Они подкатили к скоплению грузовиков, к шеренге солдат. У шатровой палатки стояли офицеры. Полковник Салех шагнул навстречу, блеснул на плечах скрещенными мечами. Из шатра показался Ахрам, черноусый, все в той же темной чалме, с маленьким, прижатым к бедру автоматом. Кланялся, прижимал ладонь к сердцу, и возникло на мгновение вчерашнее: остывающий стеклянный сосуд с пузырьками света и воздуха, дети за партами вырезают из бумаги цветы, пустынная желтая улица с резной головкой мечети и вдали одинокий, глядящий на них человек.

– Говорил, будем видеть! Здесь будем видеть! Завтра Герат будем видеть! Когда-нибудь Москва будем видеть! – Ахрам посмеивался.

Веретенову после только что пережитого было важно видеть его жизнелюбивое черноусое лицо в мельчайших насечках и метинах. Ахрама позвали к офицерам, туда, где Кадацкий и полковник Салех склонились над картой. Оба, достав блокноты, что-то в них заносили, и Ахрам, поворачиваясь то к одному, то к другому, служил переводчиком.

Веретенов стоял на пепельной колючей земле, смотрел на кишлак. Поселение казалось крепостью с плотными глинобитными стенами, круглыми башнями, с плосковерхими вышками виноградных сушилен. Степь катилась на стены клубами стеклянного жара, а за стенами зеленели сады, скрывалась от пекла жизнь. И хотелось туда, в эту жизнь, понять ее, пережить. Объяснить себе этот взрыв на дороге и приветливое, жизнелюбивое лицо Ахрама. Но взгляд летел по степи вслед стеклянным бурунам, натыкался вместе с ними на стены, разбивался и падал.

Солдаты в серых мундирах, по команде офицера расстроив шеренгу, бежали к грузовикам. Залезали через борт, усаживались, выставив автоматы.
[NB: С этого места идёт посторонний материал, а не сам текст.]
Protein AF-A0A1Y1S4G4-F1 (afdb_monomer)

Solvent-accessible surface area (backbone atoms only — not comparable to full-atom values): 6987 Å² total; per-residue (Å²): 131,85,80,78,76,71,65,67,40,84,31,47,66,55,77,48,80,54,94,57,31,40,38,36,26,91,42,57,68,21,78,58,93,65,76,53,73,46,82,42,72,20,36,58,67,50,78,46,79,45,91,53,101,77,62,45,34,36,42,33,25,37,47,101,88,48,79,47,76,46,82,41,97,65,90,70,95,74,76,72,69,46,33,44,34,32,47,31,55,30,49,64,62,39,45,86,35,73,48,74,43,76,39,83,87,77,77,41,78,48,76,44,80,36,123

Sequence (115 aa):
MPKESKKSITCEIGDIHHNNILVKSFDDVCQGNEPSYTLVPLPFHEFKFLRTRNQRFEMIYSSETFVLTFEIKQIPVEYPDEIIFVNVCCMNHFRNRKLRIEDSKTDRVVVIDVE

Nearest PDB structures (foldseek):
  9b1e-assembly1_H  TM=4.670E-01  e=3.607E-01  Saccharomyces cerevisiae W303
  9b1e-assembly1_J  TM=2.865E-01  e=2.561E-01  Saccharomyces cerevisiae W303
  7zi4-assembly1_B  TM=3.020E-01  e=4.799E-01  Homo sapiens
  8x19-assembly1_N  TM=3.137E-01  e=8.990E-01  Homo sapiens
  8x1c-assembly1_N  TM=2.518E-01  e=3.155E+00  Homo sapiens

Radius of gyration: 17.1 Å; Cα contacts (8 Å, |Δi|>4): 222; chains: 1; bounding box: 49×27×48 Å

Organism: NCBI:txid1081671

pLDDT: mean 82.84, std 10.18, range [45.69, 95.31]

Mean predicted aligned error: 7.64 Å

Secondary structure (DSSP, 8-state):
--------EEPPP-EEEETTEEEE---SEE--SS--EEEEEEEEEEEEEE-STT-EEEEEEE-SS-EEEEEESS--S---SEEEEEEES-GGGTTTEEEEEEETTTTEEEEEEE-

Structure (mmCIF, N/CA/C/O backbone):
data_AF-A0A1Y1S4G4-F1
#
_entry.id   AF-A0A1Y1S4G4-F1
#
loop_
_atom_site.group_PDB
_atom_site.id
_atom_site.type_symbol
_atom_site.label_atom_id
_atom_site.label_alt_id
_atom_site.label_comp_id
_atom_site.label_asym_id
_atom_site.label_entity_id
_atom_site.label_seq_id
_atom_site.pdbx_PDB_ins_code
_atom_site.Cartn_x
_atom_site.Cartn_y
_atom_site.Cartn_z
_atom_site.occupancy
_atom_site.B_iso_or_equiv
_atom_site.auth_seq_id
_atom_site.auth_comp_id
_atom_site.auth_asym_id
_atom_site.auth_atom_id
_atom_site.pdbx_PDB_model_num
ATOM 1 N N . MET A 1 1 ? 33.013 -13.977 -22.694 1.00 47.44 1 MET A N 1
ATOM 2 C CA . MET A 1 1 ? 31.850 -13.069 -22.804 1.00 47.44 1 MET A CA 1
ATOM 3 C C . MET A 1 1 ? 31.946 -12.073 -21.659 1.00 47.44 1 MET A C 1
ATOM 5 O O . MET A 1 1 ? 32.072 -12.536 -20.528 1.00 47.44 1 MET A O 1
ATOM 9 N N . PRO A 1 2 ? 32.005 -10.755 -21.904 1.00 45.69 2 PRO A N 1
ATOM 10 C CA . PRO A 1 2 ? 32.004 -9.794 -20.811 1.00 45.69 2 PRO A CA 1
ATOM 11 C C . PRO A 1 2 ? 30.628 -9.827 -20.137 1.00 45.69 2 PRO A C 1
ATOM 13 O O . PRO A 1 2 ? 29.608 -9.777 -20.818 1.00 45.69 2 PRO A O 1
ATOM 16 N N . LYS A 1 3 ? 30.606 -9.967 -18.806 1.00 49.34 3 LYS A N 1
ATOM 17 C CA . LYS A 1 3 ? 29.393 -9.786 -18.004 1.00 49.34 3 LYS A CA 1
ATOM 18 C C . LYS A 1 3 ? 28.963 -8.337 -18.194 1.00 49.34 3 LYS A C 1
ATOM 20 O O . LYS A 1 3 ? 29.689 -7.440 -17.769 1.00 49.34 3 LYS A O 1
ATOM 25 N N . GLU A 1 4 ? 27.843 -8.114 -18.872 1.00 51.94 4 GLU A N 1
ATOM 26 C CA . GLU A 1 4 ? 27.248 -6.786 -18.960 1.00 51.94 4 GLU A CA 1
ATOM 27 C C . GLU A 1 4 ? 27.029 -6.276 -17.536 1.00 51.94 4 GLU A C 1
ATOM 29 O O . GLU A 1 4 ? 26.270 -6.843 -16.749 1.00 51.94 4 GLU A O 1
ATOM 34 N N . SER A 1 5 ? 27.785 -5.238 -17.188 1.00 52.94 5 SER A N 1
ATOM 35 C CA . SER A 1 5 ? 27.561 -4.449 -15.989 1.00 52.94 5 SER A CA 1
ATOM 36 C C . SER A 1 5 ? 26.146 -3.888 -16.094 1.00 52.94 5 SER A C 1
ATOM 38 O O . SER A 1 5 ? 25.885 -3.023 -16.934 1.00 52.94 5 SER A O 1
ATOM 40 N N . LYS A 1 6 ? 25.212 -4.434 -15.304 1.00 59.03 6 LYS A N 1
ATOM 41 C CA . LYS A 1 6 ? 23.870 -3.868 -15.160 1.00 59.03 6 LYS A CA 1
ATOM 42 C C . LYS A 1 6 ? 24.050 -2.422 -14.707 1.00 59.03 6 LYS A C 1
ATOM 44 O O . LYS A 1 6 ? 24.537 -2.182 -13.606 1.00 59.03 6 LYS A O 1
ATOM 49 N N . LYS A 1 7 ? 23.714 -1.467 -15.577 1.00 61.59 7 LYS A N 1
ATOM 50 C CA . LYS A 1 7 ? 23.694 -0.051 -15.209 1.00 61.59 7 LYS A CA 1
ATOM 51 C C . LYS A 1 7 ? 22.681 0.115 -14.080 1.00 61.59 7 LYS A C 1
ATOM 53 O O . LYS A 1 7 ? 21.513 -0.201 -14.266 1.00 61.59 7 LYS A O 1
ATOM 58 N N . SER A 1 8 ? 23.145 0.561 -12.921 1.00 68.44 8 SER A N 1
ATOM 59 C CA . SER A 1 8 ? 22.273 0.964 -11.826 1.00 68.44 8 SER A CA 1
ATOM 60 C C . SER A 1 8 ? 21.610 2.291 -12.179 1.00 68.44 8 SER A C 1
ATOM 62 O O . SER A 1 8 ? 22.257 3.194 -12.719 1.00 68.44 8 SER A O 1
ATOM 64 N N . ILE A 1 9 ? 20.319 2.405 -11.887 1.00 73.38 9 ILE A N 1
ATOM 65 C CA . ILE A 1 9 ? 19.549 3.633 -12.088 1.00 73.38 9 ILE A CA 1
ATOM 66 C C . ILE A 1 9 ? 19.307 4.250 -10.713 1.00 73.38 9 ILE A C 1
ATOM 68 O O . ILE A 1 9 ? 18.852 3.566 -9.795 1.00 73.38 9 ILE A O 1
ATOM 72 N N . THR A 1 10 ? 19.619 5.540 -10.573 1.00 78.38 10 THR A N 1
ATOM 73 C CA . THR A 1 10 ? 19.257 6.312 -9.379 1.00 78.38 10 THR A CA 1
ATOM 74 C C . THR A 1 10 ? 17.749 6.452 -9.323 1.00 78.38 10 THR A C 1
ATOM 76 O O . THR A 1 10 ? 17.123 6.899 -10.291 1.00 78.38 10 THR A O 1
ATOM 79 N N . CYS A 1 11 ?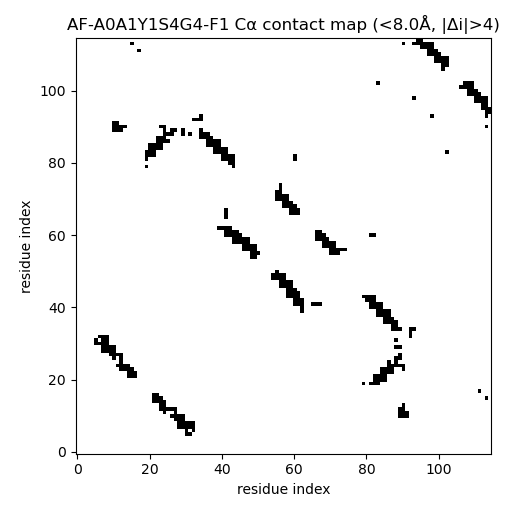 17.180 6.049 -8.197 1.00 82.94 11 CYS A N 1
ATOM 80 C CA . CYS A 1 11 ? 15.752 5.984 -8.036 1.00 82.94 11 CYS A CA 1
ATOM 81 C C . CYS A 1 11 ? 15.161 7.202 -7.327 1.00 82.94 11 CYS A C 1
ATOM 83 O O . CYS A 1 11 ? 15.776 7.801 -6.450 1.00 82.94 11 CYS A O 1
ATOM 85 N N . GLU A 1 12 ? 13.931 7.539 -7.707 1.00 82.38 12 GLU A N 1
ATOM 86 C CA . GLU A 1 12 ? 13.077 8.441 -6.948 1.00 82.38 12 GLU A CA 1
ATOM 87 C C . GLU A 1 12 ? 12.289 7.636 -5.907 1.00 82.38 12 GLU A C 1
ATOM 89 O O . GLU A 1 12 ? 11.563 6.694 -6.242 1.00 82.38 12 GLU A O 1
ATOM 94 N N . ILE A 1 13 ? 12.463 7.997 -4.637 1.00 81.88 13 ILE A N 1
ATOM 95 C CA . ILE A 1 13 ? 11.687 7.453 -3.523 1.00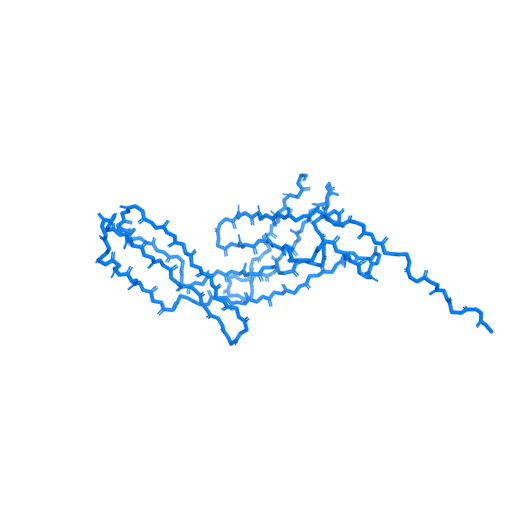 81.88 13 ILE A CA 1
ATOM 96 C C . ILE A 1 13 ? 10.464 8.344 -3.336 1.00 81.88 13 ILE A C 1
ATOM 98 O O . ILE A 1 13 ? 10.583 9.565 -3.250 1.00 81.88 13 ILE A O 1
ATOM 102 N N . GLY A 1 14 ? 9.294 7.726 -3.235 1.00 81.50 14 GLY A N 1
ATOM 103 C CA . GLY A 1 14 ? 8.044 8.438 -3.042 1.00 81.50 14 GLY A CA 1
ATOM 104 C C . GLY A 1 14 ? 6.881 7.490 -2.811 1.00 81.50 14 GLY A C 1
ATOM 105 O O . GLY A 1 14 ? 7.000 6.278 -3.017 1.00 81.50 14 GLY A O 1
ATOM 106 N N . ASP A 1 15 ? 5.764 8.087 -2.408 1.00 86.62 15 ASP A N 1
ATOM 107 C CA . ASP A 1 15 ? 4.510 7.408 -2.117 1.00 86.62 15 ASP A CA 1
ATOM 108 C C . ASP A 1 15 ? 3.417 8.008 -3.005 1.00 86.62 15 ASP A C 1
ATOM 110 O O . ASP A 1 15 ? 3.263 9.229 -3.064 1.00 86.62 15 ASP A O 1
ATOM 114 N N . ILE A 1 16 ? 2.635 7.158 -3.669 1.00 88.06 16 ILE A N 1
ATOM 115 C CA . ILE A 1 16 ? 1.429 7.569 -4.393 1.00 88.06 16 ILE A CA 1
ATOM 116 C C . ILE A 1 16 ? 0.246 6.839 -3.776 1.00 88.06 16 ILE A C 1
ATOM 118 O O . ILE A 1 16 ? 0.216 5.609 -3.725 1.00 88.06 16 ILE A O 1
ATOM 122 N N . HIS A 1 17 ? -0.738 7.609 -3.325 1.00 85.31 17 HIS A N 1
ATOM 123 C CA . HIS A 1 17 ? -1.982 7.093 -2.771 1.00 85.31 17 HIS A CA 1
ATOM 124 C C . HIS A 1 17 ? -3.118 7.325 -3.765 1.00 85.31 17 HIS A C 1
ATOM 126 O O . HIS A 1 17 ? -3.366 8.459 -4.174 1.00 85.31 17 HIS A O 1
ATOM 132 N N . HIS A 1 18 ? -3.831 6.262 -4.130 1.00 82.94 18 HIS A N 1
ATOM 133 C CA . HIS A 1 18 ? -5.011 6.345 -4.987 1.00 82.94 18 HIS A CA 1
ATOM 134 C C . HIS A 1 18 ? -6.063 5.334 -4.526 1.00 82.94 18 HIS A C 1
ATOM 136 O O . HIS A 1 18 ? -5.850 4.128 -4.625 1.00 82.94 18 HIS A O 1
ATOM 142 N N . ASN A 1 19 ? -7.212 5.807 -4.037 1.00 83.19 19 ASN A N 1
ATOM 143 C CA . ASN A 1 19 ? -8.242 4.967 -3.409 1.00 83.19 19 ASN A CA 1
ATOM 144 C C . ASN A 1 19 ? -7.650 4.099 -2.276 1.00 83.19 19 ASN A C 1
ATOM 146 O O . ASN A 1 19 ? -7.038 4.626 -1.350 1.00 83.19 19 ASN A O 1
ATOM 150 N N . ASN A 1 20 ? -7.812 2.778 -2.357 1.00 86.50 20 ASN A N 1
ATOM 151 C CA . ASN A 1 20 ? -7.228 1.779 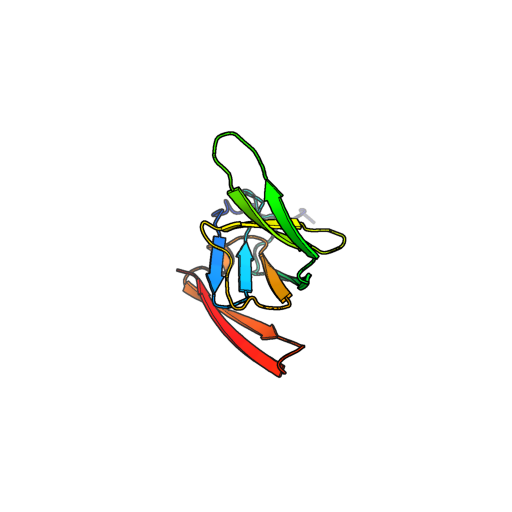-1.465 1.00 86.50 20 ASN A CA 1
ATOM 152 C C . ASN A 1 20 ? -5.874 1.243 -1.971 1.00 86.50 20 ASN A C 1
ATOM 154 O O . ASN A 1 20 ? -5.466 0.157 -1.578 1.00 86.50 20 ASN A O 1
ATOM 158 N N . ILE A 1 21 ? -5.178 1.962 -2.853 1.00 89.19 21 ILE A N 1
ATOM 159 C CA . ILE A 1 21 ? -3.883 1.552 -3.403 1.00 89.19 21 ILE A CA 1
ATOM 160 C C . ILE A 1 21 ? -2.781 2.477 -2.893 1.00 89.19 21 ILE A C 1
ATOM 162 O O . ILE A 1 21 ? -2.904 3.704 -2.957 1.00 89.19 21 ILE A O 1
ATOM 166 N N . LEU A 1 22 ? -1.686 1.878 -2.427 1.00 91.31 22 LEU A N 1
ATOM 167 C CA . LEU A 1 22 ? -0.453 2.573 -2.072 1.00 91.31 22 LEU A CA 1
ATOM 168 C C . LEU A 1 22 ? 0.690 2.076 -2.954 1.00 91.31 22 LEU A C 1
ATOM 170 O O . LEU A 1 22 ? 1.120 0.937 -2.807 1.00 91.31 22 LEU A O 1
ATOM 174 N N . VAL A 1 23 ? 1.211 2.932 -3.828 1.00 91.44 23 VAL A N 1
ATOM 175 C CA . VAL A 1 23 ? 2.414 2.655 -4.624 1.00 91.44 23 VAL A CA 1
ATOM 176 C C . VAL A 1 23 ? 3.632 3.238 -3.915 1.00 91.44 23 VAL A C 1
ATOM 178 O O . VAL A 1 23 ? 3.615 4.415 -3.554 1.00 91.44 23 VAL A O 1
ATOM 181 N N . LYS A 1 24 ? 4.690 2.442 -3.725 1.00 90.25 24 LYS A N 1
ATOM 182 C CA . LYS A 1 24 ? 5.911 2.880 -3.029 1.00 90.25 24 LYS A CA 1
ATOM 183 C C . LYS A 1 24 ? 7.169 2.217 -3.580 1.00 90.25 24 LYS A C 1
ATOM 185 O O . LYS A 1 24 ? 7.130 1.056 -3.978 1.00 90.25 24 LYS A O 1
ATOM 190 N N . SER A 1 25 ? 8.279 2.954 -3.542 1.00 88.12 25 SER A N 1
ATOM 191 C CA . SER A 1 25 ? 9.645 2.432 -3.700 1.00 88.12 25 SER A CA 1
ATOM 192 C C . SER A 1 25 ? 10.397 2.571 -2.374 1.00 88.12 25 SER A C 1
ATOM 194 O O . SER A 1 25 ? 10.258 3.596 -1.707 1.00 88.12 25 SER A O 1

Зеленый броневик с громкоговорителем выехал и встал в голове колонны. Машины тронулись к кишлаку. В воздухе, удаляясь, зазвучал вибрирующий, усиленный громкоговорителем голос. Булькал, клокотал, взлетал в горячее небо. Несся на глиняные стены, перелетая через них, достигая потаенной, сокрытой жизни.

Веретенов видел, как медленно удаляются грузовики, качаются солдатские головы. Металлический голос кого-то увещевал, кому-то грозил, непонятный ему и тревожный.

«Вопиющий в пустыне, – подумал он. – Глас вопиющего в пустыне…»

Машины углубились в кишлак. Голос умолк ненадолго, снова возник из-за стен, медленно кружа и блуждая, создавая в сознании загадочную звуковую аналогию улочек, тупиков, лабиринтов.

– Что такой грустный, такой бледный? Устал? Болел? Не рисуешь? Карандаш нет? На карандаш! – Ахрам извлек из кармана фломастер.

Веретенов рассказал ему о хлебном поле, о взрыве, о раненом водителе на дороге. Делился своим больным состоянием. Видел, как исчезает улыбка с лица Ахрама и в малых морщинках, рубцах возникает ответная боль.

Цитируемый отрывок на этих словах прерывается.